### What the task requires:
Leaving out all pictures, copy the lines below exactly, from the line with "ATOM 214 N N" to the last line, both ends included.

** Opening Records provided block **

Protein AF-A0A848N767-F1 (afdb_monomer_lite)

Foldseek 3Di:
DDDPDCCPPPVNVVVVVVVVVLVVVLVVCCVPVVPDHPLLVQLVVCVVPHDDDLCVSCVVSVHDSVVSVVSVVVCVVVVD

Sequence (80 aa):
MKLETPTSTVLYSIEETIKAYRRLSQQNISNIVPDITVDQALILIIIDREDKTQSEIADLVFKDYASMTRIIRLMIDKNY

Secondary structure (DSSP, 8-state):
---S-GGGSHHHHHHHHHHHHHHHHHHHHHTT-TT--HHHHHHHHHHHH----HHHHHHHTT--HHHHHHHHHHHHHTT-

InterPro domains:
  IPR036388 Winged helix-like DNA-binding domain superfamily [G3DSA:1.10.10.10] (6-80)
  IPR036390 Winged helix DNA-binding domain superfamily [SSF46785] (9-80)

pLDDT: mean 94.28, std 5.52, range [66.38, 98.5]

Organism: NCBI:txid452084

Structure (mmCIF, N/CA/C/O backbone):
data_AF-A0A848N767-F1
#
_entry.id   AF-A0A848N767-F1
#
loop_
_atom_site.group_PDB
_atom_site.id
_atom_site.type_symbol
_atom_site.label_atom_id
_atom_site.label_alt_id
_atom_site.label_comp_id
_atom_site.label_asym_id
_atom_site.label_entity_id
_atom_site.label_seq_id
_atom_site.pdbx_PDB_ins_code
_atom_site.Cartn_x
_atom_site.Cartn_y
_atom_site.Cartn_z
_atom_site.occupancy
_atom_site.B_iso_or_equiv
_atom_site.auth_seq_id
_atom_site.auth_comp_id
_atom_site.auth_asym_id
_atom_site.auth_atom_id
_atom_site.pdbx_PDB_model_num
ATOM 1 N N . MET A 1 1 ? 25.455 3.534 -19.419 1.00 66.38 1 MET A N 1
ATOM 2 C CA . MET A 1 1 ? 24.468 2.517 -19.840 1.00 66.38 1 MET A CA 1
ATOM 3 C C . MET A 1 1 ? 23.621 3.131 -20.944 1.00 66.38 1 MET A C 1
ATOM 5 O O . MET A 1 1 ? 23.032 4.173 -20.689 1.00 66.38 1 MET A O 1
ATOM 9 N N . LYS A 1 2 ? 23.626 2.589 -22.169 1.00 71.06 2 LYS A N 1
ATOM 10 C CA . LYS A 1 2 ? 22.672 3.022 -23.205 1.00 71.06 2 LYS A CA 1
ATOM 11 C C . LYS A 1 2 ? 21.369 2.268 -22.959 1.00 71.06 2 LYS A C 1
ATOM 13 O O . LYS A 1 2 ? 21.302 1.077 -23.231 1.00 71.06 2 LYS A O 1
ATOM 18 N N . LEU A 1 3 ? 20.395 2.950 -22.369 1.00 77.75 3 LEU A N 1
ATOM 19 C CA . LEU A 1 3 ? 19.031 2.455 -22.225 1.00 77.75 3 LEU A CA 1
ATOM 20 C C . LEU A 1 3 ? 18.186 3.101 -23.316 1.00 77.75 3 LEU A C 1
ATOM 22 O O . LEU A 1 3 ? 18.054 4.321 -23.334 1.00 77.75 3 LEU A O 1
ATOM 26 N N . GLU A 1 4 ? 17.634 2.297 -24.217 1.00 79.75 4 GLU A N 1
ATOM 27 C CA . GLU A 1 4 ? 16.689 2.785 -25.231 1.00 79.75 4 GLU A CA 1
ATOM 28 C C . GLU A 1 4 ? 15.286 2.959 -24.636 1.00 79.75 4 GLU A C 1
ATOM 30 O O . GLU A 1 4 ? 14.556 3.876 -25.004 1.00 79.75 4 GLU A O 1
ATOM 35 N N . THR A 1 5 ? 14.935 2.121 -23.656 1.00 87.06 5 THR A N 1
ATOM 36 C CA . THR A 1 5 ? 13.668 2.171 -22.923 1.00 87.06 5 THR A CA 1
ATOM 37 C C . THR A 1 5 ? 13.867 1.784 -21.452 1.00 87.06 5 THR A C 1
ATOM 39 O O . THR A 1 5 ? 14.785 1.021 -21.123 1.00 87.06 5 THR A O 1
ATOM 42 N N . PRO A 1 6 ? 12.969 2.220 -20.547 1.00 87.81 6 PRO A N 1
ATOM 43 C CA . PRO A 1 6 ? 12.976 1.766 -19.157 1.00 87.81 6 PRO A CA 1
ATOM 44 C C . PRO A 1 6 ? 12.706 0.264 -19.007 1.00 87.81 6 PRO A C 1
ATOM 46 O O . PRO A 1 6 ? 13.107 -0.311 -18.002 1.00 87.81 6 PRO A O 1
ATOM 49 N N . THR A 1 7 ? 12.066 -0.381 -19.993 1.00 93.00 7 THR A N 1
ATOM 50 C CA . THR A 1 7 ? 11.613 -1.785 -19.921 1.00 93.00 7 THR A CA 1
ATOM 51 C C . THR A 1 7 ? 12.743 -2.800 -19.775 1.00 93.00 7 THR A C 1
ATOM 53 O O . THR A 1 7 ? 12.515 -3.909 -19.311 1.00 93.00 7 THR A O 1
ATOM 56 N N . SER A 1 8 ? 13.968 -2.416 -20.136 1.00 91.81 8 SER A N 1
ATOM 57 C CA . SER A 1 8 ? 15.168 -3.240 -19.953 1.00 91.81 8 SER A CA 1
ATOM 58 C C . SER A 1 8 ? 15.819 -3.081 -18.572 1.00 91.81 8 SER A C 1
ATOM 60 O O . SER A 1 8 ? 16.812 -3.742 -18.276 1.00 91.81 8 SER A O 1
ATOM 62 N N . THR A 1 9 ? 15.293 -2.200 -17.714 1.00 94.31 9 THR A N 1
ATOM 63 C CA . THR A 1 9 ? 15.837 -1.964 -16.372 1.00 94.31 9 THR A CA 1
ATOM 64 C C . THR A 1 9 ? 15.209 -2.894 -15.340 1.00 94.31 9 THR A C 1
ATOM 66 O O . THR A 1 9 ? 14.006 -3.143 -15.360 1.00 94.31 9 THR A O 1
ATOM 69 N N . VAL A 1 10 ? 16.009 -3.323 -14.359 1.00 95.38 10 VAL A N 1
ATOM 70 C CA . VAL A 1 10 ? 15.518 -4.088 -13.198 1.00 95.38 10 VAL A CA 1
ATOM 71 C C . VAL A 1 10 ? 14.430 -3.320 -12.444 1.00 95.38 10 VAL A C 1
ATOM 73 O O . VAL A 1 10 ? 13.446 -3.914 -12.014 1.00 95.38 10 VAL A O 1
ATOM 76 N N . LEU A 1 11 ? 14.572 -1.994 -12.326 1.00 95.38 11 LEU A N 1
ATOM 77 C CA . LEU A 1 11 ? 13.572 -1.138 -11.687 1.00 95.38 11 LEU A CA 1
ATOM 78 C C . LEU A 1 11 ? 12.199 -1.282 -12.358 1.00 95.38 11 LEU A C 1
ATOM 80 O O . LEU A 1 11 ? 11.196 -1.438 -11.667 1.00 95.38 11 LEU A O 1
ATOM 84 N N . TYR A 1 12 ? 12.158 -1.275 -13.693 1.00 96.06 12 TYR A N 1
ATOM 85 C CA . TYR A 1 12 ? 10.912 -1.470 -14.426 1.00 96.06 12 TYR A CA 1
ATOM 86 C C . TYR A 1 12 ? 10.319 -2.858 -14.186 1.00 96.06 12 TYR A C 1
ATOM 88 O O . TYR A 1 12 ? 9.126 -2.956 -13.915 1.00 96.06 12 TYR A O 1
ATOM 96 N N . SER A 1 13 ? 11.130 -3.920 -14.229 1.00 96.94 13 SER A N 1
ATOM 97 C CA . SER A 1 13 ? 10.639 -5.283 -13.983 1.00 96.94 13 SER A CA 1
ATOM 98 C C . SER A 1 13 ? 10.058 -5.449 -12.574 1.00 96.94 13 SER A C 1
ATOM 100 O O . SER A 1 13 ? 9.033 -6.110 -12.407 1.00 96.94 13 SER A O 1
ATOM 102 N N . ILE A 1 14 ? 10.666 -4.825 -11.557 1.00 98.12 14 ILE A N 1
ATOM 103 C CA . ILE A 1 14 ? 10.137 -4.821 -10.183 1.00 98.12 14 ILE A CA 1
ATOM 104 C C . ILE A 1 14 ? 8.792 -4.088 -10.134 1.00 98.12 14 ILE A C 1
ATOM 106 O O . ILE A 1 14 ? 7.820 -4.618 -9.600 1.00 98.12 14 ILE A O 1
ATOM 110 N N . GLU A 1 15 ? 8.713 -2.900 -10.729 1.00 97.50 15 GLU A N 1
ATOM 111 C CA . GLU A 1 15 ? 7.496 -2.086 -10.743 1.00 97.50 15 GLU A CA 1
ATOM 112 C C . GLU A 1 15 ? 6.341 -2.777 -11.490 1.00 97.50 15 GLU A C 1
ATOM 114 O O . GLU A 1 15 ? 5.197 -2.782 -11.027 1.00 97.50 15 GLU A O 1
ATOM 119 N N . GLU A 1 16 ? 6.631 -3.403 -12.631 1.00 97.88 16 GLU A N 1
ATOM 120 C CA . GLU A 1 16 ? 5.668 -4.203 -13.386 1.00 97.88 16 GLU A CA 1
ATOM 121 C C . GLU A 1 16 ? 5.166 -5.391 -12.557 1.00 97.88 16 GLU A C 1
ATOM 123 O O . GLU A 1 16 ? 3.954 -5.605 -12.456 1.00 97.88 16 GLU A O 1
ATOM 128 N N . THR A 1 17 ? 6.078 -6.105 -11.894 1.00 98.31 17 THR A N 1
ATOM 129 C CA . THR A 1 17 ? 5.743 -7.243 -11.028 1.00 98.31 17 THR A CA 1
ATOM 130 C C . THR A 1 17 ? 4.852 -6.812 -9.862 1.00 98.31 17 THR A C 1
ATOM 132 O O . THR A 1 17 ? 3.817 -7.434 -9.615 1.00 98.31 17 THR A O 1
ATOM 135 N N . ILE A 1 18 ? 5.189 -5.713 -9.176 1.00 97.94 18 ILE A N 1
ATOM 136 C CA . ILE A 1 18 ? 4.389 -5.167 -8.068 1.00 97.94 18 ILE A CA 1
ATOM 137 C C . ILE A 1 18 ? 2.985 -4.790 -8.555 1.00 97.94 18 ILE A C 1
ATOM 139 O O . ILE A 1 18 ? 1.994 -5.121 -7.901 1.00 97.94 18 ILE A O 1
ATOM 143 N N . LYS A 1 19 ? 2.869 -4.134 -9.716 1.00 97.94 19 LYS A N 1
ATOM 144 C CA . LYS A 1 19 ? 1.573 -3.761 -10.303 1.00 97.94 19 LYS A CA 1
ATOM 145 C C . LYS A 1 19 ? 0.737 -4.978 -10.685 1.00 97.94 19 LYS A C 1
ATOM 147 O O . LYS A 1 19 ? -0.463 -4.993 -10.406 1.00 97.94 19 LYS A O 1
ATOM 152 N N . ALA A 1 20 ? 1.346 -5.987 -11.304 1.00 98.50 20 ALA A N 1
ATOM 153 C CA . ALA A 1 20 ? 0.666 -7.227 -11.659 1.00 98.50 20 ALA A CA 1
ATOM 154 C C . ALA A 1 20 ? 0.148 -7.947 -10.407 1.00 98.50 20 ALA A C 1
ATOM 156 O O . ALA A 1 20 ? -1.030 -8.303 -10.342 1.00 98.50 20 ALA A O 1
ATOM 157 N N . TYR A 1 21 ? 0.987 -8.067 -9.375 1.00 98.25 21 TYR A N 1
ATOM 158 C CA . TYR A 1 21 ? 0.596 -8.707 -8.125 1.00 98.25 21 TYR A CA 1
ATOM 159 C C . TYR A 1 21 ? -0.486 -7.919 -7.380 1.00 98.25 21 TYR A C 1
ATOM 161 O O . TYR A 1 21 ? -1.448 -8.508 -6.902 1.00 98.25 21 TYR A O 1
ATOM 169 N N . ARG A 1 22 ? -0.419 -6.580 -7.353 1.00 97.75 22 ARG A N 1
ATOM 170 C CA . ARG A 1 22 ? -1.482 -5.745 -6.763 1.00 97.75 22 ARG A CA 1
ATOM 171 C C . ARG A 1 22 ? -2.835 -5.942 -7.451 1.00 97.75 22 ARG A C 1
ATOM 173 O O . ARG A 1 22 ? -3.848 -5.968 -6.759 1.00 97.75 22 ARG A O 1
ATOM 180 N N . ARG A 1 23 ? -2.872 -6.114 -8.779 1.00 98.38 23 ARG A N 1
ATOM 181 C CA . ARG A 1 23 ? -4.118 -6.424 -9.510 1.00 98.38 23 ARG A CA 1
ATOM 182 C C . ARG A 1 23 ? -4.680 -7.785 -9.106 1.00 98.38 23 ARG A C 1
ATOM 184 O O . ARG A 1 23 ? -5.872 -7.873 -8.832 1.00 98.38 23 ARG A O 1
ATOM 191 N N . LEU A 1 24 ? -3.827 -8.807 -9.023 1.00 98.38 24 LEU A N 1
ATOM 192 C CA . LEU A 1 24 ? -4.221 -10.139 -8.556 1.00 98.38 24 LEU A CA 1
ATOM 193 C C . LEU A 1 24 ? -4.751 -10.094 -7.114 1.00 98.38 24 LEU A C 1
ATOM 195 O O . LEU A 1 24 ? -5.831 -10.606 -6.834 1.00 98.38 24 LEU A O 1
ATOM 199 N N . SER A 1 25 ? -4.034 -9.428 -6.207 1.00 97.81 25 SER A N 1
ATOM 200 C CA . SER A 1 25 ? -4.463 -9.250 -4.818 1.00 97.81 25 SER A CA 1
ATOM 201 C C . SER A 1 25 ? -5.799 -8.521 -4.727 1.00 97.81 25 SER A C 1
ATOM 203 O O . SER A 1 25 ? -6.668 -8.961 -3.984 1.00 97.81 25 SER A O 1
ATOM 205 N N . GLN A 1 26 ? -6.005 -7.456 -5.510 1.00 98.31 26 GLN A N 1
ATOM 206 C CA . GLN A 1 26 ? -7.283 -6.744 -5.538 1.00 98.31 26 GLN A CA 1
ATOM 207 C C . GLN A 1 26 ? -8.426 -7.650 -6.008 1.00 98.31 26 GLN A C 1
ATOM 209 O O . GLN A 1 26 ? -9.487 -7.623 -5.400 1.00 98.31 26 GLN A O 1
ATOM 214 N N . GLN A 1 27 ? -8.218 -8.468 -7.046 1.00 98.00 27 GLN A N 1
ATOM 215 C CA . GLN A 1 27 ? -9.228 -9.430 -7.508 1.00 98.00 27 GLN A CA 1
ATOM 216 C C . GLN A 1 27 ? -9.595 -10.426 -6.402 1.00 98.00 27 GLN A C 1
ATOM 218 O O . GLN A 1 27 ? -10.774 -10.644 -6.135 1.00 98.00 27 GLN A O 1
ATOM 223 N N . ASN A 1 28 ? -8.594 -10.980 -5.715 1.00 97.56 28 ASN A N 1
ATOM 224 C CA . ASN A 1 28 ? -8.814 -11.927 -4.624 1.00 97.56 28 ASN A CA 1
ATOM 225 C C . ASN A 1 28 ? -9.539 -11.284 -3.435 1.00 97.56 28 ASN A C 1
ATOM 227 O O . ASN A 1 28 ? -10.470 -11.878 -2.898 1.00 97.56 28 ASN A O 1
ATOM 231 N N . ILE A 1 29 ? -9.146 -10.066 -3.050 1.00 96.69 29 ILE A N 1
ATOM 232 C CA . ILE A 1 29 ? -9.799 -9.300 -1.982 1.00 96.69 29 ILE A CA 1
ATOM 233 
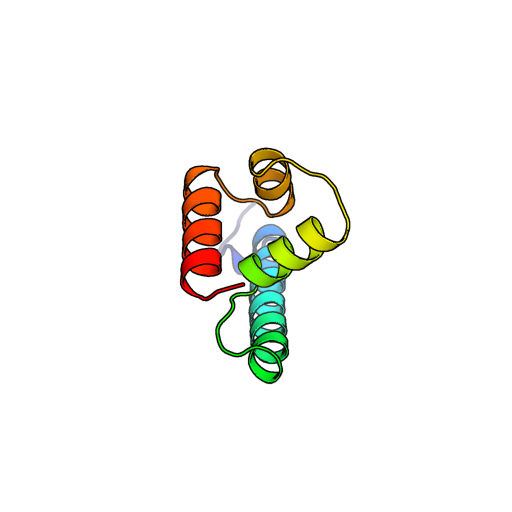C C . ILE A 1 29 ? -11.248 -9.012 -2.362 1.00 96.69 29 ILE A C 1
ATOM 235 O O . ILE A 1 29 ? -12.143 -9.314 -1.580 1.00 96.69 29 ILE A O 1
ATOM 239 N N . SER A 1 30 ? -11.499 -8.503 -3.570 1.00 96.50 30 SER A N 1
ATOM 240 C CA . SER A 1 30 ? -12.843 -8.124 -4.008 1.00 96.50 30 SER A CA 1
ATOM 241 C C . SER A 1 30 ? -13.816 -9.304 -4.112 1.00 96.50 30 SER A C 1
ATOM 243 O O . SER A 1 30 ? -15.021 -9.090 -4.018 1.00 96.50 30 SER A O 1
ATOM 245 N N . ASN A 1 31 ? -13.320 -10.539 -4.247 1.00 96.88 31 ASN A N 1
ATOM 246 C CA . ASN A 1 31 ? -14.151 -11.746 -4.188 1.00 96.88 31 ASN A CA 1
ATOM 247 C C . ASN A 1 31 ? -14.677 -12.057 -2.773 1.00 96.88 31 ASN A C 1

** Closing Records provided block **

### Response to the task:
ATOM 214 N N . GLN A 1 27 ? -8.218 -8.468 -7.046 1.00 98.00 27 GLN A N 1
ATOM 215 C CA . GLN A 1 27 ? -9.228 -9.430 -7.508 1.00 98.00 27 GLN A CA 1
ATOM 216 C C . GLN A 1 27 ? -9.595 -10.426 -6.402 1.00 98.00 27 GLN A C 1
ATOM 218 O O . GLN A 1 27 ? -10.774 -10.644 -6.135 1.00 98.00 27 GLN A O 1
ATOM 223 N N . ASN A 1 28 ? -8.594 -10.980 -5.715 1.00 97.56 28 ASN A N 1
ATOM 224 C CA . ASN A 1 28 ? -8.814 -11.927 -4.624 1.00 97.56 28 ASN A CA 1
ATOM 225 C C . ASN A 1 28 ? -9.539 -11.284 -3.435 1.00 97.56 28 ASN A C 1
ATOM 227 O O . ASN A 1 28 ? -10.470 -11.878 -2.898 1.00 97.56 28 ASN A O 1
ATOM 231 N N . ILE A 1 29 ? -9.146 -10.066 -3.050 1.00 96.69 29 ILE A N 1
ATOM 232 C CA . ILE A 1 29 ? -9.799 -9.300 -1.982 1.00 96.69 29 ILE A CA 1
ATOM 233 
C C . ILE A 1 29 ? -11.248 -9.012 -2.362 1.00 96.69 29 ILE A C 1
ATOM 235 O O . ILE A 1 29 ? -12.143 -9.314 -1.580 1.00 96.69 29 ILE A O 1
ATOM 239 N N . SER A 1 30 ? -11.499 -8.503 -3.570 1.00 96.50 30 SER A N 1
ATOM 240 C CA . SER A 1 30 ? -12.843 -8.124 -4.008 1.00 96.50 30 SER A CA 1
ATOM 241 C C . SER A 1 30 ? -13.816 -9.304 -4.112 1.00 96.50 30 SER A C 1
ATOM 243 O O . SER A 1 30 ? -15.021 -9.090 -4.018 1.00 96.50 30 SER A O 1
ATOM 245 N N . ASN A 1 31 ? -13.320 -10.539 -4.247 1.00 96.88 31 ASN A N 1
ATOM 246 C CA . ASN A 1 31 ? -14.151 -11.746 -4.188 1.00 96.88 31 ASN A CA 1
ATOM 247 C C . ASN A 1 31 ? -14.677 -12.057 -2.773 1.00 96.88 31 ASN A C 1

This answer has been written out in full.